BEGIN
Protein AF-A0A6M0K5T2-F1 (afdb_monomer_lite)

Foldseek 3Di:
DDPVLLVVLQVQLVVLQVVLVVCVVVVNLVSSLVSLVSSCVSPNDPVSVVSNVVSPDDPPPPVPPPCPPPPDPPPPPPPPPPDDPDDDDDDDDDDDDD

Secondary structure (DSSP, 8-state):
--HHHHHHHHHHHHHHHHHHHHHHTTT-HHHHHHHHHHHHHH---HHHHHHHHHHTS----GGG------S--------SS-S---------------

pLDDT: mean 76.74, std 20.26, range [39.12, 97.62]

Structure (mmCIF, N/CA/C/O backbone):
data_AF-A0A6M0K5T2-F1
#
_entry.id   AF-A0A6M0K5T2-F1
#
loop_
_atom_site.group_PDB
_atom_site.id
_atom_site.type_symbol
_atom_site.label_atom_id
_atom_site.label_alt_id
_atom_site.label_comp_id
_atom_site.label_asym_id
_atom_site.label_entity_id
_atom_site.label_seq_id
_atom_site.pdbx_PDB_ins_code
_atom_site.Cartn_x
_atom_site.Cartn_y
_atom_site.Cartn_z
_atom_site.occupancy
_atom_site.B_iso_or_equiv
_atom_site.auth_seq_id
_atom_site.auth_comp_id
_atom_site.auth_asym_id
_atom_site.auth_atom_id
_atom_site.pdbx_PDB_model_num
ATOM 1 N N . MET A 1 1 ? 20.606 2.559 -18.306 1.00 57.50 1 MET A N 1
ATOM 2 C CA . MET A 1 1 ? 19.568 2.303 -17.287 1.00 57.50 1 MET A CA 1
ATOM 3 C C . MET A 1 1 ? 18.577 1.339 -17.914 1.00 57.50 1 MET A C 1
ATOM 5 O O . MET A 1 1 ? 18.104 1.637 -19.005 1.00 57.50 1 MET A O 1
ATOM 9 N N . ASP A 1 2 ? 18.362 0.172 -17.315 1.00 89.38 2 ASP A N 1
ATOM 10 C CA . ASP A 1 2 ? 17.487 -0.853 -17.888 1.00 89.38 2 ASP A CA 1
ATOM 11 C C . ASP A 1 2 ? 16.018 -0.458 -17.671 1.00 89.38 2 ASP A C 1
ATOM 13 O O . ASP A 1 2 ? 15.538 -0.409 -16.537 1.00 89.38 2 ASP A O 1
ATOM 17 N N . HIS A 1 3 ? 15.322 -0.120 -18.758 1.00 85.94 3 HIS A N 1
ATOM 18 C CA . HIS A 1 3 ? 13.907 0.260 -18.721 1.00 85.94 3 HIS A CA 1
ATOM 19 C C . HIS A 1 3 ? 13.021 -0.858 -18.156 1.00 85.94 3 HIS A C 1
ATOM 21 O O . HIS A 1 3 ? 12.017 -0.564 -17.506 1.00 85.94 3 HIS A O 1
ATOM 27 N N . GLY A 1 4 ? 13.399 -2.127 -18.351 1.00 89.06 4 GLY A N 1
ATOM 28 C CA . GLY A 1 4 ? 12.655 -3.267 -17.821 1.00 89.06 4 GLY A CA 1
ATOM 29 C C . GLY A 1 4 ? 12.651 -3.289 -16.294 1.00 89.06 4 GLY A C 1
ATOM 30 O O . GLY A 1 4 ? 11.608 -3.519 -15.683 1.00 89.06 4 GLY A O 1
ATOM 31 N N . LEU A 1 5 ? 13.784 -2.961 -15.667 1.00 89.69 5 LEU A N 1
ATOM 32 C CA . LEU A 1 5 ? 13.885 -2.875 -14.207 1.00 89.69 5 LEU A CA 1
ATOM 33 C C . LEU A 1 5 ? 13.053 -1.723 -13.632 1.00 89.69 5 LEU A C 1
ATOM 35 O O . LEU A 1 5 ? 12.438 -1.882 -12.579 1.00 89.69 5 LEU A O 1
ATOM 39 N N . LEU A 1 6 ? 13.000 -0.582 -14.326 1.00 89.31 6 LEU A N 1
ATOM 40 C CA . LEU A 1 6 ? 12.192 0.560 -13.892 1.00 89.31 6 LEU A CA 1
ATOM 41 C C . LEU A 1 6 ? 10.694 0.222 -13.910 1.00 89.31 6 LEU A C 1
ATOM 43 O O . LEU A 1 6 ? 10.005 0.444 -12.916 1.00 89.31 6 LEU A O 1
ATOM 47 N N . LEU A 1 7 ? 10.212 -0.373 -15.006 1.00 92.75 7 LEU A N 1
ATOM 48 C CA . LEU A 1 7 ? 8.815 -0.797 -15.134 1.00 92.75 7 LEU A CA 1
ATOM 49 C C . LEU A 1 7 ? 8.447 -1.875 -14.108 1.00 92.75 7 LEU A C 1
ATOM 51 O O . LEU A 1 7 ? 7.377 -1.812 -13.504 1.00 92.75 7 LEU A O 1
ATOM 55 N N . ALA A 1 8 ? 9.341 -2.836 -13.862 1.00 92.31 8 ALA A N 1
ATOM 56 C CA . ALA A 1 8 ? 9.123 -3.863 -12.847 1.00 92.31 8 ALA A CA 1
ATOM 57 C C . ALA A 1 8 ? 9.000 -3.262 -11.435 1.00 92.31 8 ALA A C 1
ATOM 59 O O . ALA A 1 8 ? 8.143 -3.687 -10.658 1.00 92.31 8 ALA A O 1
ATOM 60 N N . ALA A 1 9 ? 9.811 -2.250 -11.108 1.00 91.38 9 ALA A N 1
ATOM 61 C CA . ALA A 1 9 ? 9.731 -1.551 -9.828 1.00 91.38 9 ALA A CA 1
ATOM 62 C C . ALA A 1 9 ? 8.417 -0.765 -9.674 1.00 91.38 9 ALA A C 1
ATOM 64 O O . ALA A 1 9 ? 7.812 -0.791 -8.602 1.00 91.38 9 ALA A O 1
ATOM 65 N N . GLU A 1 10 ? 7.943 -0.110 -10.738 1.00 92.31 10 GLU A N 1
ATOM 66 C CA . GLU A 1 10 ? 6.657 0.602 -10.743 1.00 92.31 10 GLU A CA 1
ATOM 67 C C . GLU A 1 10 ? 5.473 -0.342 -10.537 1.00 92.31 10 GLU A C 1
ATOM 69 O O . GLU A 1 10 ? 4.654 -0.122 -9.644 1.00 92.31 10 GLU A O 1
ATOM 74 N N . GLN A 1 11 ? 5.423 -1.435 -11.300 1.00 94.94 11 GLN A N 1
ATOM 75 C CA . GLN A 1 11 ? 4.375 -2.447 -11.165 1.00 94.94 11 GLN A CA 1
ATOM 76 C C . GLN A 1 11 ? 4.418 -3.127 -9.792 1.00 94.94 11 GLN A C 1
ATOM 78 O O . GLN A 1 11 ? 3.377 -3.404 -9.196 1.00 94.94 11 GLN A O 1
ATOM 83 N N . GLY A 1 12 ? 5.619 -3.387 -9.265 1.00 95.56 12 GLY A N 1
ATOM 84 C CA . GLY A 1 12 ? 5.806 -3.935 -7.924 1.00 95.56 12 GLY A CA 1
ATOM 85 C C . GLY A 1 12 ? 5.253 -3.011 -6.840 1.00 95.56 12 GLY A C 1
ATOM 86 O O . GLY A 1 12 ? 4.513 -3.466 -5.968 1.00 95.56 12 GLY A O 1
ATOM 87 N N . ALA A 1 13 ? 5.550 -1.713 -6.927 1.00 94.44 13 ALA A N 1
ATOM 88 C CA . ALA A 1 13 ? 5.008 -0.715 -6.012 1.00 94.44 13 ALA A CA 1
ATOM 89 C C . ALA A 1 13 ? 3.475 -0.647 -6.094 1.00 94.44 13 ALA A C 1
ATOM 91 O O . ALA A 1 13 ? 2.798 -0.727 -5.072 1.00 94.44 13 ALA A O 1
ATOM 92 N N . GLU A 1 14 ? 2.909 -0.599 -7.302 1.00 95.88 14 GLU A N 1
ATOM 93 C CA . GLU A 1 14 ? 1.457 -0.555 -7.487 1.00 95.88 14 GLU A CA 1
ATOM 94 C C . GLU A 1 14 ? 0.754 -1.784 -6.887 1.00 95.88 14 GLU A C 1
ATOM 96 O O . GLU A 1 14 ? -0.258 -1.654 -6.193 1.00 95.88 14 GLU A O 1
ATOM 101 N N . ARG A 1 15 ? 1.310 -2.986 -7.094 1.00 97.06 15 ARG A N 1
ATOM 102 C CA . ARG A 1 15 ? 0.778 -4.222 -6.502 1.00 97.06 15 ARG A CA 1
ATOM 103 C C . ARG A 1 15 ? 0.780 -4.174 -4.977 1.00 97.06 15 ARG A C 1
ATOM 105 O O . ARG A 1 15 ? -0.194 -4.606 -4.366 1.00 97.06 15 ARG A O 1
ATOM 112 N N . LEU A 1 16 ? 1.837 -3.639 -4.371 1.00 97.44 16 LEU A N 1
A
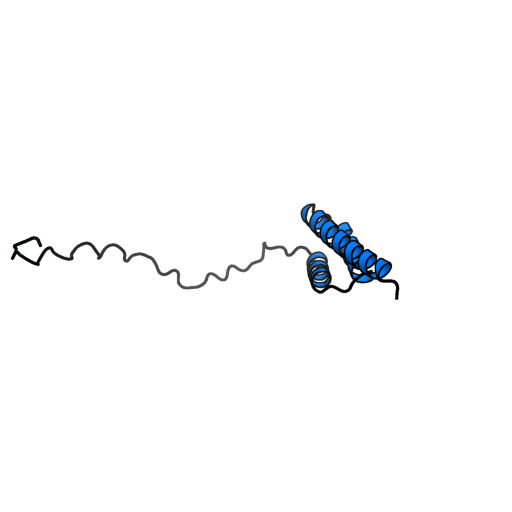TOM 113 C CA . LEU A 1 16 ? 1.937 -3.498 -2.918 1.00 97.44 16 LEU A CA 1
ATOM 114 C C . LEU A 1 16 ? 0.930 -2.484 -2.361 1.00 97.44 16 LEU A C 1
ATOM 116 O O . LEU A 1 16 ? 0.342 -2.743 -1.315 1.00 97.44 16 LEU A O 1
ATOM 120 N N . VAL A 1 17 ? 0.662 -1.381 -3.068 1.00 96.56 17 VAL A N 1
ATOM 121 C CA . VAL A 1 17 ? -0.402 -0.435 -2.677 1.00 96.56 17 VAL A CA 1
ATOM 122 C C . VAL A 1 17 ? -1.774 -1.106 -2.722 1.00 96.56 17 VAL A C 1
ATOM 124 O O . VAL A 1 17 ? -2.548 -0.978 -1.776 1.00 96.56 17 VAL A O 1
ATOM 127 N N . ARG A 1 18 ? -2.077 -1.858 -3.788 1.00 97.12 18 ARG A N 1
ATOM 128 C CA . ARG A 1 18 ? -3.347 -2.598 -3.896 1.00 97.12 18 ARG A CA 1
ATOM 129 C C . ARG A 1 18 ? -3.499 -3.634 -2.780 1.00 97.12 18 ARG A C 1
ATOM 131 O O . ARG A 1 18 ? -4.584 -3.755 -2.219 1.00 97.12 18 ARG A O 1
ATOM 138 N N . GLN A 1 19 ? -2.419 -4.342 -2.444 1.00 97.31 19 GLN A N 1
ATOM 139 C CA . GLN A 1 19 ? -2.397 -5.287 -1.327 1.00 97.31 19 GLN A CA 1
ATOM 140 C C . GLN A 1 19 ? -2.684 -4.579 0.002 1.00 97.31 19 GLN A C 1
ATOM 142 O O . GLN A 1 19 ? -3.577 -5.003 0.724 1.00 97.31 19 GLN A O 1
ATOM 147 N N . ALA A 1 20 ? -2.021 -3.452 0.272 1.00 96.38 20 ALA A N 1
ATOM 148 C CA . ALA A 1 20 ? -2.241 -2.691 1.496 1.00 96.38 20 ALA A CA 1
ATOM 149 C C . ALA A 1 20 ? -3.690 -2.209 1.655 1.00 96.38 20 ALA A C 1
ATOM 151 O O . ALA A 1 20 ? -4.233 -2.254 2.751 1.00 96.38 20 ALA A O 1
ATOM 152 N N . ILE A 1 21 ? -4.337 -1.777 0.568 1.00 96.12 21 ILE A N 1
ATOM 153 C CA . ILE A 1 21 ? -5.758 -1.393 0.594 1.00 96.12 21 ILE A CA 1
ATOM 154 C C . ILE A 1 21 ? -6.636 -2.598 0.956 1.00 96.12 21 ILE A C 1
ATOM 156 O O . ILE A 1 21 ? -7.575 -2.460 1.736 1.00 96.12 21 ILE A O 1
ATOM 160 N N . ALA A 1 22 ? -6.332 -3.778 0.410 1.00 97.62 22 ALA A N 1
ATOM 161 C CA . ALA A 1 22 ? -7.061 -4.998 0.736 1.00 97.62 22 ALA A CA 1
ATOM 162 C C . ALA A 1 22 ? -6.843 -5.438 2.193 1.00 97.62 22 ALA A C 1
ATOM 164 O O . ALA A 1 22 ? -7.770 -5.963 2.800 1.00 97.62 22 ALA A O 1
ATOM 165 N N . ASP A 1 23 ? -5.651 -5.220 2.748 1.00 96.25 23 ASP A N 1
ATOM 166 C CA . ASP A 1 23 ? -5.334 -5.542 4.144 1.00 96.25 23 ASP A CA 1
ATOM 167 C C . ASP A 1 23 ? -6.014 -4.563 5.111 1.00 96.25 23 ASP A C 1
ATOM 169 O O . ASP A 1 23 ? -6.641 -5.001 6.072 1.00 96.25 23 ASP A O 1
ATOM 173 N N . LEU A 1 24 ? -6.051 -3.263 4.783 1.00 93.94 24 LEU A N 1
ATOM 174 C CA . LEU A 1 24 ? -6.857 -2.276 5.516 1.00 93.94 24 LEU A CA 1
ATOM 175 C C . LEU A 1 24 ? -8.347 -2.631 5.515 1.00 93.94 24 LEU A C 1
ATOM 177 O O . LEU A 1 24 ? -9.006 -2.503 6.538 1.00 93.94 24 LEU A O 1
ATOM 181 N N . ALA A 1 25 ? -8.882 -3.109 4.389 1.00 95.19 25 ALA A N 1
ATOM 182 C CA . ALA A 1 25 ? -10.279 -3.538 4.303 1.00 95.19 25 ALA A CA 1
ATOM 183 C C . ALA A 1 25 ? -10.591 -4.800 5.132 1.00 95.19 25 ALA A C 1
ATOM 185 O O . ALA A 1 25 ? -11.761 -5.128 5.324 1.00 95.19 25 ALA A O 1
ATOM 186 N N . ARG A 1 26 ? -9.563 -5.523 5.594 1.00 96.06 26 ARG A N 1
END
BEGIN
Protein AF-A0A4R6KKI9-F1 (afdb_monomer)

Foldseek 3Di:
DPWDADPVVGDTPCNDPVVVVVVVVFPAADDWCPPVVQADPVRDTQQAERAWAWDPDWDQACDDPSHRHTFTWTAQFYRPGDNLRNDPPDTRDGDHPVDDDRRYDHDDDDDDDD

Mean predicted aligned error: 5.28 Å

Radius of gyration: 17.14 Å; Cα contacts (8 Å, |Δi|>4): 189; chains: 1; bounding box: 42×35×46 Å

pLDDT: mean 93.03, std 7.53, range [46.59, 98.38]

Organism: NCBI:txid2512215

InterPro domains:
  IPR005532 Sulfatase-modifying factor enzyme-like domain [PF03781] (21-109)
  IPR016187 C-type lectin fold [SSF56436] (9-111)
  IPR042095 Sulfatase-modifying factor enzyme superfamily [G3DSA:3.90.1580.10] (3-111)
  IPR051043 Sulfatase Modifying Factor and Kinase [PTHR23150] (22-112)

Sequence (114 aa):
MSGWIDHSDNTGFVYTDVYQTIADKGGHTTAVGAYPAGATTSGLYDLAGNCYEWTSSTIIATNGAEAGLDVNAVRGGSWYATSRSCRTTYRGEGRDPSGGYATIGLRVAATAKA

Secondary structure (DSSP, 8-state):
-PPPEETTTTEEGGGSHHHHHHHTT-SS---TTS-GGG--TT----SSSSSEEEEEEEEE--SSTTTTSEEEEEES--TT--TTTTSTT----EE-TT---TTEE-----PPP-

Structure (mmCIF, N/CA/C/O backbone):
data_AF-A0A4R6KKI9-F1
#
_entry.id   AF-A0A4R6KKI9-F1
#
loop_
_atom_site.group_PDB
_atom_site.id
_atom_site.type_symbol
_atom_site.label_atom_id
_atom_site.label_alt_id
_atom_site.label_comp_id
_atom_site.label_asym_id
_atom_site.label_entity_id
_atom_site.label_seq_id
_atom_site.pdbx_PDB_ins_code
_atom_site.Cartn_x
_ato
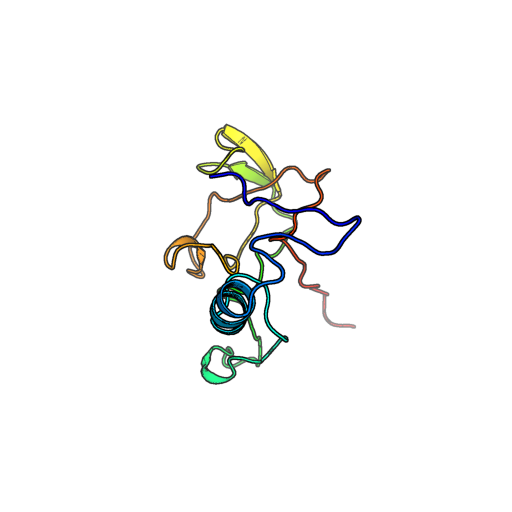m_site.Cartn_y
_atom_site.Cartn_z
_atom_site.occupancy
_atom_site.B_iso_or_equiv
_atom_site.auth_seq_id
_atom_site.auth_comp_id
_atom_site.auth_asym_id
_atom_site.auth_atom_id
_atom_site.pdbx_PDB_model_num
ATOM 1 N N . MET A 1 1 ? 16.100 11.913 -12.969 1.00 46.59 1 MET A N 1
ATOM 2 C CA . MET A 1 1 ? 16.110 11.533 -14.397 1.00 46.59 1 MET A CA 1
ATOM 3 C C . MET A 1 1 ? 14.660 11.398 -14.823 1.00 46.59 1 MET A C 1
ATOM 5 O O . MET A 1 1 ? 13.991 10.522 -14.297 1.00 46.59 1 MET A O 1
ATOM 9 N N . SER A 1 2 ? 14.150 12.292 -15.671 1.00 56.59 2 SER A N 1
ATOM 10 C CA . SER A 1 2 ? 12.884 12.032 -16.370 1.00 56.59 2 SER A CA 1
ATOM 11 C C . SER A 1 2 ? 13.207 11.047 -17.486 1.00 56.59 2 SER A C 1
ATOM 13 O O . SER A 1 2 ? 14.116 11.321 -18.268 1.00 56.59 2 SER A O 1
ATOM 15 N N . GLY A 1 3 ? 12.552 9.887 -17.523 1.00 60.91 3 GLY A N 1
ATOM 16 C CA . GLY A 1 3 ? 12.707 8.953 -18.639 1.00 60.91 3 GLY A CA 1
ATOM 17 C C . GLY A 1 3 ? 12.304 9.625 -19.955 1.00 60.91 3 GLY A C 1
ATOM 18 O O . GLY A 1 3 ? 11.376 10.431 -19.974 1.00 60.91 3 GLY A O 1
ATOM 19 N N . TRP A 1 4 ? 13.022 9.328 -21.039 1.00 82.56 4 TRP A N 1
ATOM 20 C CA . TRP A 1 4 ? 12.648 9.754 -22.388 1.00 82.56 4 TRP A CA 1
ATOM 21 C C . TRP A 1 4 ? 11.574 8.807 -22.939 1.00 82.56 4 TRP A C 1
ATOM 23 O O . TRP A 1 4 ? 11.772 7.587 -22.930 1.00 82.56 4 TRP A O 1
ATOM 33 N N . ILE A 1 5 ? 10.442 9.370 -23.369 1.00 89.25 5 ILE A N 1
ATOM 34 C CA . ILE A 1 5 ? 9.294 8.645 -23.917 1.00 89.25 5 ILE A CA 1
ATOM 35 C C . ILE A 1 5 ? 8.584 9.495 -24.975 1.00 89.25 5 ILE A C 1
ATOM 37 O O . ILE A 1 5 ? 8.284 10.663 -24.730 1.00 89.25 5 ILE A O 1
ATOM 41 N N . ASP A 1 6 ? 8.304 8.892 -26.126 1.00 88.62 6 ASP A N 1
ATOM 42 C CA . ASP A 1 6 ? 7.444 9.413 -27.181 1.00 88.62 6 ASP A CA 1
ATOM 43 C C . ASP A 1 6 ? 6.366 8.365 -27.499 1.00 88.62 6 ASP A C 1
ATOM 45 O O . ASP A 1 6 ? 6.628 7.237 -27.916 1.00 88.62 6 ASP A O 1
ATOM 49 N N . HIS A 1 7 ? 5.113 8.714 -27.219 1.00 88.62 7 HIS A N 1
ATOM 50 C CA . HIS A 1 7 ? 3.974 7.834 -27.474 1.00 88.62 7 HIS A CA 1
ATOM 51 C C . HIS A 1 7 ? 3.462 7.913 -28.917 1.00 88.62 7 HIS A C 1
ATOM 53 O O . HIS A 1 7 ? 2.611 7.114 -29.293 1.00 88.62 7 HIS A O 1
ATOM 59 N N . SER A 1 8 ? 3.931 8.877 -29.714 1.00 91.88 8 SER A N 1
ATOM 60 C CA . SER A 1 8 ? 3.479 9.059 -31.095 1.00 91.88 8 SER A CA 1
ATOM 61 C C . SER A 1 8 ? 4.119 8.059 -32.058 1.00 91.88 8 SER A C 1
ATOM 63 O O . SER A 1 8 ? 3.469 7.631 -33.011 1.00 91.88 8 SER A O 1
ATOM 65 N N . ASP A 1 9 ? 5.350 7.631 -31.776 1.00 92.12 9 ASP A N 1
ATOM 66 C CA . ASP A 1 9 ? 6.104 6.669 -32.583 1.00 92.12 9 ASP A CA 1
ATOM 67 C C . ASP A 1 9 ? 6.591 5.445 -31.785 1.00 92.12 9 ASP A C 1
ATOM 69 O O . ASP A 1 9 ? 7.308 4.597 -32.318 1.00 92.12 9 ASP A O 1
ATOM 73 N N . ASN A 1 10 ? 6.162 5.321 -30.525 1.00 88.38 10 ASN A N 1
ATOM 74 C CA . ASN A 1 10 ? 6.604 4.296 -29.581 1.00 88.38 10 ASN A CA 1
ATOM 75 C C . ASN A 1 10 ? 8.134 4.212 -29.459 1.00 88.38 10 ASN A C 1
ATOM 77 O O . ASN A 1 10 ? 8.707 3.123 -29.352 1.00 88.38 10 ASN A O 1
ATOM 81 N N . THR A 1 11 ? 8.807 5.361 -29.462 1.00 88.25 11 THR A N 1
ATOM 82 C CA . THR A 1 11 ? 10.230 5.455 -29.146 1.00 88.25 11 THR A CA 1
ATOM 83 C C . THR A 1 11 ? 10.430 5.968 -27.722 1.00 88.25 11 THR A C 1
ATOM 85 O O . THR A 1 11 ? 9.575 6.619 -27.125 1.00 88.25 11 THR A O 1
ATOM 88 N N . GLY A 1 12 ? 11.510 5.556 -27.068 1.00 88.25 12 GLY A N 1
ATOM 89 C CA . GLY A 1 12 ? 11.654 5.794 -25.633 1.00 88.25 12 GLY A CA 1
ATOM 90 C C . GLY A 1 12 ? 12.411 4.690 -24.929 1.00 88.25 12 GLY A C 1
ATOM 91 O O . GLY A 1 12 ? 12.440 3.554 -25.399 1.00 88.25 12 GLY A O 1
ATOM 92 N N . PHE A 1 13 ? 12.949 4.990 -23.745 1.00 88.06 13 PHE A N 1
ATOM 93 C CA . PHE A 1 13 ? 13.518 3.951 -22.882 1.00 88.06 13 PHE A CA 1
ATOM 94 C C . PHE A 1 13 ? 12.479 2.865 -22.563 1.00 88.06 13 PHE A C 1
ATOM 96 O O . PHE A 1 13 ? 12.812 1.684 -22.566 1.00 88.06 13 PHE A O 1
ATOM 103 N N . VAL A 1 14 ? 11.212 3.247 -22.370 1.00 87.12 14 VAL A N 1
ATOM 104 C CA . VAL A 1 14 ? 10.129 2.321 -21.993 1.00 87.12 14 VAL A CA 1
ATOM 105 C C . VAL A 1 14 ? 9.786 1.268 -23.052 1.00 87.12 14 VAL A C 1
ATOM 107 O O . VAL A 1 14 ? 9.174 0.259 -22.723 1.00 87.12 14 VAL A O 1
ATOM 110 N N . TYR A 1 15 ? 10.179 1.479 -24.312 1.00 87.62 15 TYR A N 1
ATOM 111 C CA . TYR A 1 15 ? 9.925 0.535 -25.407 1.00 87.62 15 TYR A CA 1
END
» **EXERCISE AIM**:
With pictures excluded, reproduce exactly the lines above from the one containing "ATOM 85 C C" down to the one containing "ATOM 120 N N", those two included.

» **TASK SOLUTION**:
ATOM 85 C C . GLY A 1 12 ? 5.253 -3.011 -6.840 1.00 95.56 12 GLY A C 1
ATOM 86 O O . GLY A 1 12 ? 4.513 -3.466 -5.968 1.00 95.56 12 GLY A O 1
ATOM 87 N N . ALA A 1 13 ? 5.550 -1.713 -6.927 1.00 94.44 13 ALA A N 1
ATOM 88 C CA . ALA A 1 13 ? 5.008 -0.715 -6.012 1.00 94.44 13 ALA A CA 1
ATOM 89 C C . ALA A 1 13 ? 3.475 -0.647 -6.094 1.00 94.44 13 ALA A C 1
ATOM 91 O O . ALA A 1 13 ? 2.798 -0.727 -5.072 1.00 94.44 13 ALA A O 1
ATOM 92 N N . GLU A 1 14 ? 2.909 -0.599 -7.302 1.00 95.88 14 GLU A N 1
ATOM 93 C CA . GLU A 1 14 ? 1.457 -0.555 -7.487 1.00 95.88 14 GLU A CA 1
ATOM 94 C C . GLU A 1 14 ? 0.754 -1.784 -6.887 1.00 95.88 14 GLU A C 1
ATOM 96 O O . GLU A 1 14 ? -0.258 -1.654 -6.193 1.00 95.88 14 GLU A O 1
ATOM 101 N N . ARG A 1 15 ? 1.310 -2.986 -7.094 1.00 97.06 15 ARG A N 1
ATOM 102 C CA . ARG A 1 15 ? 0.778 -4.222 -6.502 1.00 97.06 15 ARG A CA 1
ATOM 103 C C . ARG A 1 15 ? 0.780 -4.174 -4.977 1.00 97.06 15 ARG A C 1
ATOM 105 O O . ARG A 1 15 ? -0.194 -4.606 -4.366 1.00 97.06 15 ARG A O 1
ATOM 112 N N . LEU A 1 16 ? 1.837 -3.639 -4.371 1.00 97.44 16 LEU A N 1
A
TOM 113 C CA . LEU A 1 16 ? 1.937 -3.498 -2.918 1.00 97.44 16 LEU A CA 1
ATOM 114 C C . LEU A 1 16 ? 0.930 -2.484 -2.361 1.00 97.44 16 LEU A C 1
ATOM 116 O O . LEU A 1 16 ? 0.342 -2.743 -1.315 1.00 97.44 16 LEU A O 1
ATOM 120 N N . VAL A 1 17 ? 0.662 -1.381 -3.068 1.00 96.56 17 VAL A N 1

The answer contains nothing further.